Henry Williams

Personal information
- Full name: Henry Smith Williams
- Born: 11 June 1967 (age 58) Pniel, Cape Province, South Africa
- Batting: Right-handed
- Bowling: Right-arm fast-medium

International information
- National side: South Africa (1999–2000);
- ODI debut: 24 January 1999 v West Indies
- Last ODI: 19 March 2000 v India

Domestic team information
- 1990/91: Western Province
- 1992/93: Impalas
- 1992/93–2003/04: Boland

Career statistics
| Competition | ODI | FC | LA |
| Matches | 7 | 89 | 109 |
| Runs scored | 8 | 765 | 123 |
| Batting average | 8.00 | 8.13 | 3.96 |
| 100s/50s | 0/0 | 0/0 | 0/0 |
| Top score | 7 | 49 | 15 |
| Balls bowled | 329 | 17,021 | 5,296 |
| Wickets | 9 | 276 | 122 |
| Bowling average | 25.33 | 24.26 | 29.22 |
| 5 wickets in innings | 0 | 10 | 0 |
| 10 wickets in match | 0 | 0 | 0 |
| Best bowling | 3/38 | 6/27 | 4/35 |
| Catches/stumpings | 2/– | 24/– | 17/– |

Medal record
Representing South Africa
Men's Cricket
Commonwealth Games
| Gold medal – first place | 1998 Kuala Lumpur | List-A cricket |
- Source: CricInfo, 30 January 2019

= Henry Williams (cricketer) =

South African cricketer (born 1967)

Henry Smith Williams (born 11 June 1967), is a retired South African cricketer. He played seven One Day Internationals for South Africa. Williams was a right-arm seam bowler and became the bowling coach at Boland after his retirement.

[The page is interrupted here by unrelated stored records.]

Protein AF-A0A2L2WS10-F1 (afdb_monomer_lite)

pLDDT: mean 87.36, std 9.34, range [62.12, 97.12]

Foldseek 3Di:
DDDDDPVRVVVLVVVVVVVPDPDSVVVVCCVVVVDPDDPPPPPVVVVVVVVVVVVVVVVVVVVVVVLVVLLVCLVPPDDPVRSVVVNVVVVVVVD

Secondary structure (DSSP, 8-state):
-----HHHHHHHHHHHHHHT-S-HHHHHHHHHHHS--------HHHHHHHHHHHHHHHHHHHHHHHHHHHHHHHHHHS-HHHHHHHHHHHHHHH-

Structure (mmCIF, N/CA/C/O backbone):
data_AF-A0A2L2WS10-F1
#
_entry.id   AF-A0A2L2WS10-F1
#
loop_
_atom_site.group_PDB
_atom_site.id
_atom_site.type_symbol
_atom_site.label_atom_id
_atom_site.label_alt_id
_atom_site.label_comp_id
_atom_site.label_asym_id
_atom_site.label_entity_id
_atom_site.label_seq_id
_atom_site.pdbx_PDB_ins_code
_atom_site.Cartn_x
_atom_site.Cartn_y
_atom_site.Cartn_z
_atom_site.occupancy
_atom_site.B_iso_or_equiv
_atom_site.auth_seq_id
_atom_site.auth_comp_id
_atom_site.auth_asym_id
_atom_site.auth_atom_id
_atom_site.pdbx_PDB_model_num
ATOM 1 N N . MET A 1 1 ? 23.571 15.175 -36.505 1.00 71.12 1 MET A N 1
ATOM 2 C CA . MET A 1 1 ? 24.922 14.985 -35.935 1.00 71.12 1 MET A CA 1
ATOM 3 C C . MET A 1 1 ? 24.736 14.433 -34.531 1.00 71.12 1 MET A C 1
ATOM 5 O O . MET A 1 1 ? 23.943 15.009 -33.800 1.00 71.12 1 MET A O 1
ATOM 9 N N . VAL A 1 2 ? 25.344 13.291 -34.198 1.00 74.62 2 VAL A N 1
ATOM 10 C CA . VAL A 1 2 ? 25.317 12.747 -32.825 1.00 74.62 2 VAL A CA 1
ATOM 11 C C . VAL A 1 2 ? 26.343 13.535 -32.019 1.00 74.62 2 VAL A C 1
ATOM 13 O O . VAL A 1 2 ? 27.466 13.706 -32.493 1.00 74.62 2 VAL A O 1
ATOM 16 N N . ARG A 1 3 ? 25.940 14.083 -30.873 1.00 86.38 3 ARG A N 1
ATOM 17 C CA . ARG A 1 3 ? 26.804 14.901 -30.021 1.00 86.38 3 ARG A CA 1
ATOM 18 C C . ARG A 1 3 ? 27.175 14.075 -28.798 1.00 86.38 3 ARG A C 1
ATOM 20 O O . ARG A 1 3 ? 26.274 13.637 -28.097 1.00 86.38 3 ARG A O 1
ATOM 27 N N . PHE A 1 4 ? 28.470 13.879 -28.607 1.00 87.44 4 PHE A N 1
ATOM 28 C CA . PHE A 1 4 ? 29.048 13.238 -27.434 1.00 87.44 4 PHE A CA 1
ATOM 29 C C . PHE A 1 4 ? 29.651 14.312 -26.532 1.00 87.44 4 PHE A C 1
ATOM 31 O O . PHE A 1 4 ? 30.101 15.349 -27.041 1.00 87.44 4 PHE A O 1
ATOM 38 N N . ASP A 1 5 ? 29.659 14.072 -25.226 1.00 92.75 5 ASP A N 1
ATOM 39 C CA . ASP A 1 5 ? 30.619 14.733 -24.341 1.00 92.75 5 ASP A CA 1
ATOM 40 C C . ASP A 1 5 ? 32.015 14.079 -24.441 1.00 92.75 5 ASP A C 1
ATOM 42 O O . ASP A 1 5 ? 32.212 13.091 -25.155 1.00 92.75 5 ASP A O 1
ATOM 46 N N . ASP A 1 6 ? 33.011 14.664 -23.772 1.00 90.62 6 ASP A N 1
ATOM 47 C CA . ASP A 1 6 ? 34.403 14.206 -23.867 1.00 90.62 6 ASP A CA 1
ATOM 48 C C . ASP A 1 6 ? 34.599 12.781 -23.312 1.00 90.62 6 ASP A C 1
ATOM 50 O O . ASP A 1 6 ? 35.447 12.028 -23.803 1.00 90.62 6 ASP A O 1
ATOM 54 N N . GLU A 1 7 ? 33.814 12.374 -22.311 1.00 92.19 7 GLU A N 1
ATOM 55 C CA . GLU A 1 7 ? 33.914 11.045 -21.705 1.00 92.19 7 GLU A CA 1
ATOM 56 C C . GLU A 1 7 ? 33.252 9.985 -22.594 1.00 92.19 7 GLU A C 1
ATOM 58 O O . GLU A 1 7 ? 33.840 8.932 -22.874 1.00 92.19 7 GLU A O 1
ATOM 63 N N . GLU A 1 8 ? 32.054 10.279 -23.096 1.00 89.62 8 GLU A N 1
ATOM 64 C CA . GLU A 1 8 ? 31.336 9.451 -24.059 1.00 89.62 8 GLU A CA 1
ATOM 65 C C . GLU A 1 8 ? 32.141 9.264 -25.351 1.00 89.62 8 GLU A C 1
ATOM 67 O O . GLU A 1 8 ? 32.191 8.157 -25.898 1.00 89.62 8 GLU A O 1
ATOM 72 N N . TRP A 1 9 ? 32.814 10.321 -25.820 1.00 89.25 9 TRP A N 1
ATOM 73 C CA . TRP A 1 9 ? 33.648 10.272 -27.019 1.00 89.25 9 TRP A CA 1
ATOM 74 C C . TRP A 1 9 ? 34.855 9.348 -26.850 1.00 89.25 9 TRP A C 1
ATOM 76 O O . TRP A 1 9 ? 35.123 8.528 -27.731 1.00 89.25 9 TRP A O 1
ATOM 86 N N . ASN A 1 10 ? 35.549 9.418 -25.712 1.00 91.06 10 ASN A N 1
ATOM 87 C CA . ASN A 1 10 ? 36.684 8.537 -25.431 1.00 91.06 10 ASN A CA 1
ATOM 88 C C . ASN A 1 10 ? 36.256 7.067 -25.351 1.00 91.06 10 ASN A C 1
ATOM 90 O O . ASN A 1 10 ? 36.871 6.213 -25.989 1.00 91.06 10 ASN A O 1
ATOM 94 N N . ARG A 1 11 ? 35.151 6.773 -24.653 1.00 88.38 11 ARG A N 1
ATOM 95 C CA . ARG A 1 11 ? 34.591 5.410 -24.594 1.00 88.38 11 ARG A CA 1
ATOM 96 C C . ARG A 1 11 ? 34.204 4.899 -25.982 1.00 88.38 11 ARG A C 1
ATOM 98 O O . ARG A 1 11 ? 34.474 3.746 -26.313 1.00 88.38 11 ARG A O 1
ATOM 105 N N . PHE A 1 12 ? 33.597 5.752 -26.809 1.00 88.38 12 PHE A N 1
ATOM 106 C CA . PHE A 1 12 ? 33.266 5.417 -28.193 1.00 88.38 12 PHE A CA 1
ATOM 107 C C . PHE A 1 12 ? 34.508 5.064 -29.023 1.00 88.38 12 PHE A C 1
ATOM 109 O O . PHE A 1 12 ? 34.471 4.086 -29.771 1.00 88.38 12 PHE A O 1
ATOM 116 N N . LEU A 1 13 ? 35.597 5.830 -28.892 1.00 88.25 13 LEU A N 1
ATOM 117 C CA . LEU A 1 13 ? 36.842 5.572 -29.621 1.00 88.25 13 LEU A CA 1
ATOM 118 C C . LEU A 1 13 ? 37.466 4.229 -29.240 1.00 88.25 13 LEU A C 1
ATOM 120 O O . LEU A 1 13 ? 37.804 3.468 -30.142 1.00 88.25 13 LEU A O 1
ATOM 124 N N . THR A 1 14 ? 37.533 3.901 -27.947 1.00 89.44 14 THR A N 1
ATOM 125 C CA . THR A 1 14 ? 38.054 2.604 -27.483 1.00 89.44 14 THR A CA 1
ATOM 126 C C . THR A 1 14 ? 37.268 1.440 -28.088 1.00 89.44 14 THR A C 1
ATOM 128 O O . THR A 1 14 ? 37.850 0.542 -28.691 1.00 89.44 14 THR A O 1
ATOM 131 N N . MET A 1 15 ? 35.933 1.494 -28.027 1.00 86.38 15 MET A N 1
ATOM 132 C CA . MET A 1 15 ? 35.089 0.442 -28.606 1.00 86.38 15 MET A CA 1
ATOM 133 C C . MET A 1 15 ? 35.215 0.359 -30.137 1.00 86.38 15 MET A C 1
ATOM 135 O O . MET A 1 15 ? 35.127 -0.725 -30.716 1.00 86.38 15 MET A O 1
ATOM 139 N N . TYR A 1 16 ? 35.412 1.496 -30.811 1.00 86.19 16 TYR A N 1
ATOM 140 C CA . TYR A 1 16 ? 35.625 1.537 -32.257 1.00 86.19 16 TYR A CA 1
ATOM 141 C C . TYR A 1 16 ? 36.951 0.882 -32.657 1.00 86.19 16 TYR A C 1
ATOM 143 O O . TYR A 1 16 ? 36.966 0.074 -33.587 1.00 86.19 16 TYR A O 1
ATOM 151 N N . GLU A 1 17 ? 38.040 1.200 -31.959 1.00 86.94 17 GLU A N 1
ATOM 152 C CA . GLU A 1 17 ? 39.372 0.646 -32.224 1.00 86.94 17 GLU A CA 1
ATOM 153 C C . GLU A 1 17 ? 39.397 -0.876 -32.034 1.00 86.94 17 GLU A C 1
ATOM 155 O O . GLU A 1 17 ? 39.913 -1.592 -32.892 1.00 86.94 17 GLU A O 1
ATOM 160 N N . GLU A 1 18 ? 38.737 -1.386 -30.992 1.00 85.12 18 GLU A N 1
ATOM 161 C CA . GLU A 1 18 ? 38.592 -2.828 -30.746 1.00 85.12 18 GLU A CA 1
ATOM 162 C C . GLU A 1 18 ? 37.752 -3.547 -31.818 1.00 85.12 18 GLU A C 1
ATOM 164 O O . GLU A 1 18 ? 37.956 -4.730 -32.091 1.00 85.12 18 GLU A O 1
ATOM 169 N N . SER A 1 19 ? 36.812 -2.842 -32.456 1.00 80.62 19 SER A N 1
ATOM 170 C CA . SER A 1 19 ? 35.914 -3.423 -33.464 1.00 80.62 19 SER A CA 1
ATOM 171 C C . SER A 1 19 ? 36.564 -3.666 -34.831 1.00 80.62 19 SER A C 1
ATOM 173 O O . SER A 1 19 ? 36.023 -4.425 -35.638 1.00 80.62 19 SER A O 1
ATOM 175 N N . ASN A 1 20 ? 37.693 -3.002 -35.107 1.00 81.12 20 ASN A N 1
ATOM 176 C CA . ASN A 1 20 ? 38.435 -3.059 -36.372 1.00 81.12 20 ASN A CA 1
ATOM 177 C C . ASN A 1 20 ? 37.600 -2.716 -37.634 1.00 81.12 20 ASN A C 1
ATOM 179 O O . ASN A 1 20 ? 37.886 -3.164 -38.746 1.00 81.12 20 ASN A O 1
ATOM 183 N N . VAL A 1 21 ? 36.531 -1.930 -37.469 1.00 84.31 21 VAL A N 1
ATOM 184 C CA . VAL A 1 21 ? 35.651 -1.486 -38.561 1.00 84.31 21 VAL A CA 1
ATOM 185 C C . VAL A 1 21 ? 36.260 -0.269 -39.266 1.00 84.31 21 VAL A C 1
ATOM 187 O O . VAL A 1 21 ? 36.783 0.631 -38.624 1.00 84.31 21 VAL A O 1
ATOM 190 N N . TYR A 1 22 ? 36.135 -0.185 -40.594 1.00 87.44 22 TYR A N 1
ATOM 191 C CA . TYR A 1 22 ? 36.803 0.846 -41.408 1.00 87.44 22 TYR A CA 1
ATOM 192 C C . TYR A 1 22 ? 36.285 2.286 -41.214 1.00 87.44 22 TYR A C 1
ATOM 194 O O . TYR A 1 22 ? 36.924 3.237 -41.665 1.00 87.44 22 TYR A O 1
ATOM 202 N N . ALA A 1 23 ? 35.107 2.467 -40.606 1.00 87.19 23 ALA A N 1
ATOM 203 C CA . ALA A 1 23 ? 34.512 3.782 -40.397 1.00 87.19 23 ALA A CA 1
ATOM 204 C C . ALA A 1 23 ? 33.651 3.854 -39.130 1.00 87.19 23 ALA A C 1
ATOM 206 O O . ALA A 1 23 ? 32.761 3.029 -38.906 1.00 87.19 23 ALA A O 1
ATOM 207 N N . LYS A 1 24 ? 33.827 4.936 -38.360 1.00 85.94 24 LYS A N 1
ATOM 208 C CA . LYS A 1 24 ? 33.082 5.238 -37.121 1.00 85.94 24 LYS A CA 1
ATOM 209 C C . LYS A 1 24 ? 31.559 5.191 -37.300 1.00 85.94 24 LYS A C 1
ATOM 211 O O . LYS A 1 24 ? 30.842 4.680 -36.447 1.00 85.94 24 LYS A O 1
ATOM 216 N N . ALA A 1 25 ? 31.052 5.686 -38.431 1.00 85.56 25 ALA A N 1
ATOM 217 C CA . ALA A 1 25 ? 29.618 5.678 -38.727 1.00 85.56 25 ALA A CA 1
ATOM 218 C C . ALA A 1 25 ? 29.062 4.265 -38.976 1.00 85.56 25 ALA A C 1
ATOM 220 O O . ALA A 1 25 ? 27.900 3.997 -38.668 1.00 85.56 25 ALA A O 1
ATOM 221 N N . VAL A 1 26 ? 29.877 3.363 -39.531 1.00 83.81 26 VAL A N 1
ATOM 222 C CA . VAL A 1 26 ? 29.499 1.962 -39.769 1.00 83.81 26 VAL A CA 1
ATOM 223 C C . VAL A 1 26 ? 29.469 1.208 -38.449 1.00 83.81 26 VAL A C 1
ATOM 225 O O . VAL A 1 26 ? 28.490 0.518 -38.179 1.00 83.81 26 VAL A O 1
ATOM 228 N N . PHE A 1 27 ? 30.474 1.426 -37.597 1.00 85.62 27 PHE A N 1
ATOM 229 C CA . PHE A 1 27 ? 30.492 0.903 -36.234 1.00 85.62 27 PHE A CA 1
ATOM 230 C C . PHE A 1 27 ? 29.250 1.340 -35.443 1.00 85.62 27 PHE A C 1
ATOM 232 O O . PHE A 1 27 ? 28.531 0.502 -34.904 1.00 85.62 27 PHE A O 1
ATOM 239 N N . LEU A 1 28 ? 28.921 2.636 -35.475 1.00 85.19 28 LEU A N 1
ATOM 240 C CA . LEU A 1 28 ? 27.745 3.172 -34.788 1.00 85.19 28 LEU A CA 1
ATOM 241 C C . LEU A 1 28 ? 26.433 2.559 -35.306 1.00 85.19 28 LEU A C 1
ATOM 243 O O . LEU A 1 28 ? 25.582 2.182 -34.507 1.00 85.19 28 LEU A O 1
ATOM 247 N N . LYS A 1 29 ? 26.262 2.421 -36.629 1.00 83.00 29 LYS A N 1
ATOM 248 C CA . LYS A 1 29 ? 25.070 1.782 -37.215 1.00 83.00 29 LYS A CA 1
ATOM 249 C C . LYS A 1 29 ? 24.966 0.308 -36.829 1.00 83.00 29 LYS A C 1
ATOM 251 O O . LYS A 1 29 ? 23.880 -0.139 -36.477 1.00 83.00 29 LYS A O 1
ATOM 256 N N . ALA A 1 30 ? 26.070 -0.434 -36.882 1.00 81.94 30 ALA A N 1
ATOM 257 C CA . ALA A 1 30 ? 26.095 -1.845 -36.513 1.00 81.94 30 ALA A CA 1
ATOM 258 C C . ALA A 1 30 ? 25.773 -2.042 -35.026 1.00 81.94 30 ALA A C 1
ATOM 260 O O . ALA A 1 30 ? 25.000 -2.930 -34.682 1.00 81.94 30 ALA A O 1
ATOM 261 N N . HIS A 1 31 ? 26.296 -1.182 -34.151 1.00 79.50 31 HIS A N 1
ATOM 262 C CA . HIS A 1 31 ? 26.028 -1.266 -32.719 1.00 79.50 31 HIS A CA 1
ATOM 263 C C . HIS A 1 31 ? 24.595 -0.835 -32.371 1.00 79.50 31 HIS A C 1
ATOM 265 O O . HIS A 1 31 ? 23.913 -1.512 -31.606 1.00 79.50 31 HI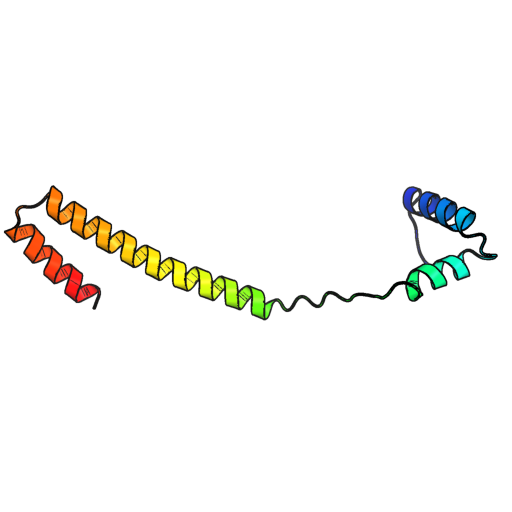S A O 1
ATOM 271 N N . PHE A 1 32 ? 24.103 0.247 -32.983 1.00 78.06 32 PHE A N 1
ATOM 272 C CA . PHE A 1 32 ? 22.768 0.785 -32.712 1.00 78.06 32 PHE A CA 1
ATOM 273 C C . PHE A 1 32 ? 21.636 -0.067 -33.310 1.00 78.06 32 PHE A C 1
ATOM 275 O O . PHE A 1 32 ? 20.629 -0.294 -32.648 1.00 78.06 32 PHE A O 1
ATOM 282 N N . PHE A 1 33 ? 21.788 -0.555 -34.548 1.00 77.69 33 PHE A N 1
ATOM 283 C CA . PHE A 1 33 ? 20.757 -1.348 -35.237 1.00 77.69 33 PHE A CA 1
ATOM 284 C C . PHE A 1 33 ? 20.966 -2.866 -35.132 1.00 77.69 33 PHE A C 1
ATOM 286 O O . PHE A 1 33 ? 20.033 -3.622 -35.395 1.00 77.69 33 PHE A O 1
ATOM 293 N N . GLY A 1 34 ? 22.167 -3.329 -34.769 1.00 72.06 34 GLY A N 1
ATOM 294 C CA . GLY A 1 34 ? 22.462 -4.754 -34.576 1.00 72.06 34 GLY A CA 1
ATOM 295 C C . GLY A 1 34 ? 22.021 -5.289 -33.214 1.00 72.06 34 GLY A C 1
ATOM 296 O O . GLY A 1 34 ? 21.816 -6.493 -33.061 1.00 72.06 34 GLY A O 1
ATOM 297 N N . GLN A 1 35 ? 21.819 -4.413 -32.228 1.00 70.81 35 GLN A N 1
ATOM 298 C CA . GLN A 1 35 ? 21.207 -4.789 -30.959 1.00 70.81 35 GLN A CA 1
ATOM 299 C C . GLN A 1 35 ? 19.681 -4.742 -31.071 1.00 70.81 35 GLN A C 1
ATOM 301 O O . GLN A 1 35 ? 19.099 -3.792 -31.595 1.00 70.81 35 GLN A O 1
ATOM 306 N N . LYS A 1 36 ? 19.002 -5.780 -30.566 1.00 63.91 36 LYS A N 1
ATOM 307 C CA . LYS A 1 36 ? 17.535 -5.804 -30.524 1.00 63.91 36 LYS A CA 1
ATOM 308 C C . LYS A 1 36 ? 17.041 -4.652 -29.648 1.00 63.91 36 LYS A C 1
ATOM 310 O O . LYS A 1 36 ? 17.194 -4.683 -28.429 1.00 63.91 36 LYS A O 1
ATOM 315 N N . PHE A 1 37 ? 16.406 -3.664 -30.270 1.00 67.44 37 PHE A N 1
ATOM 316 C CA . PHE A 1 37 ? 15.773 -2.556 -29.569 1.00 67.44 37 PHE A CA 1
ATOM 317 C C . PHE A 1 37 ? 14.570 -3.070 -28.766 1.00 67.44 37 PHE A C 1
ATOM 319 O O . PHE A 1 37 ? 13.526 -3.411 -29.324 1.00 67.44 37 PHE A O 1
ATOM 326 N N . LYS A 1 38 ? 14.714 -3.164 -27.441 1.00 62.12 38 LYS A N 1
ATOM 327 C CA . LYS A 1 38 ? 13.617 -3.548 -26.549 1.00 62.12 38 LYS A CA 1
ATOM 328 C C . LYS A 1 38 ? 12.919 -2.288 -26.046 1.00 62.12 38 LYS A C 1
ATOM 330 O O . LYS A 1 38 ? 13.355 -1.673 -25.079 1.00 62.12 38 LYS A O 1
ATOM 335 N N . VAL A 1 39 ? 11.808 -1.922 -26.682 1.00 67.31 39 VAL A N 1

He and Herschelle Gibbs were banned from international cricket for six months in 2000 for match fixing. In the hearing, he admitted accepting money from Hansie Cronje to underperform in a One Day International in India. He had been bribed to concede more than 50 runs off his 10 overs, but sustained a legitimate injury and so bowled only 11 balls.

Although his suspension was only for six months, he was well into his 30s and, despite playing first-class cricket until 2003/04, he never returned to international cricket.

In February 2020, Williams was named in South Africa's squad for the Over-50s Cricket World Cup in South Africa. However, the tournament was cancelled during the third round of matches, due to the COVID-19 pandemic.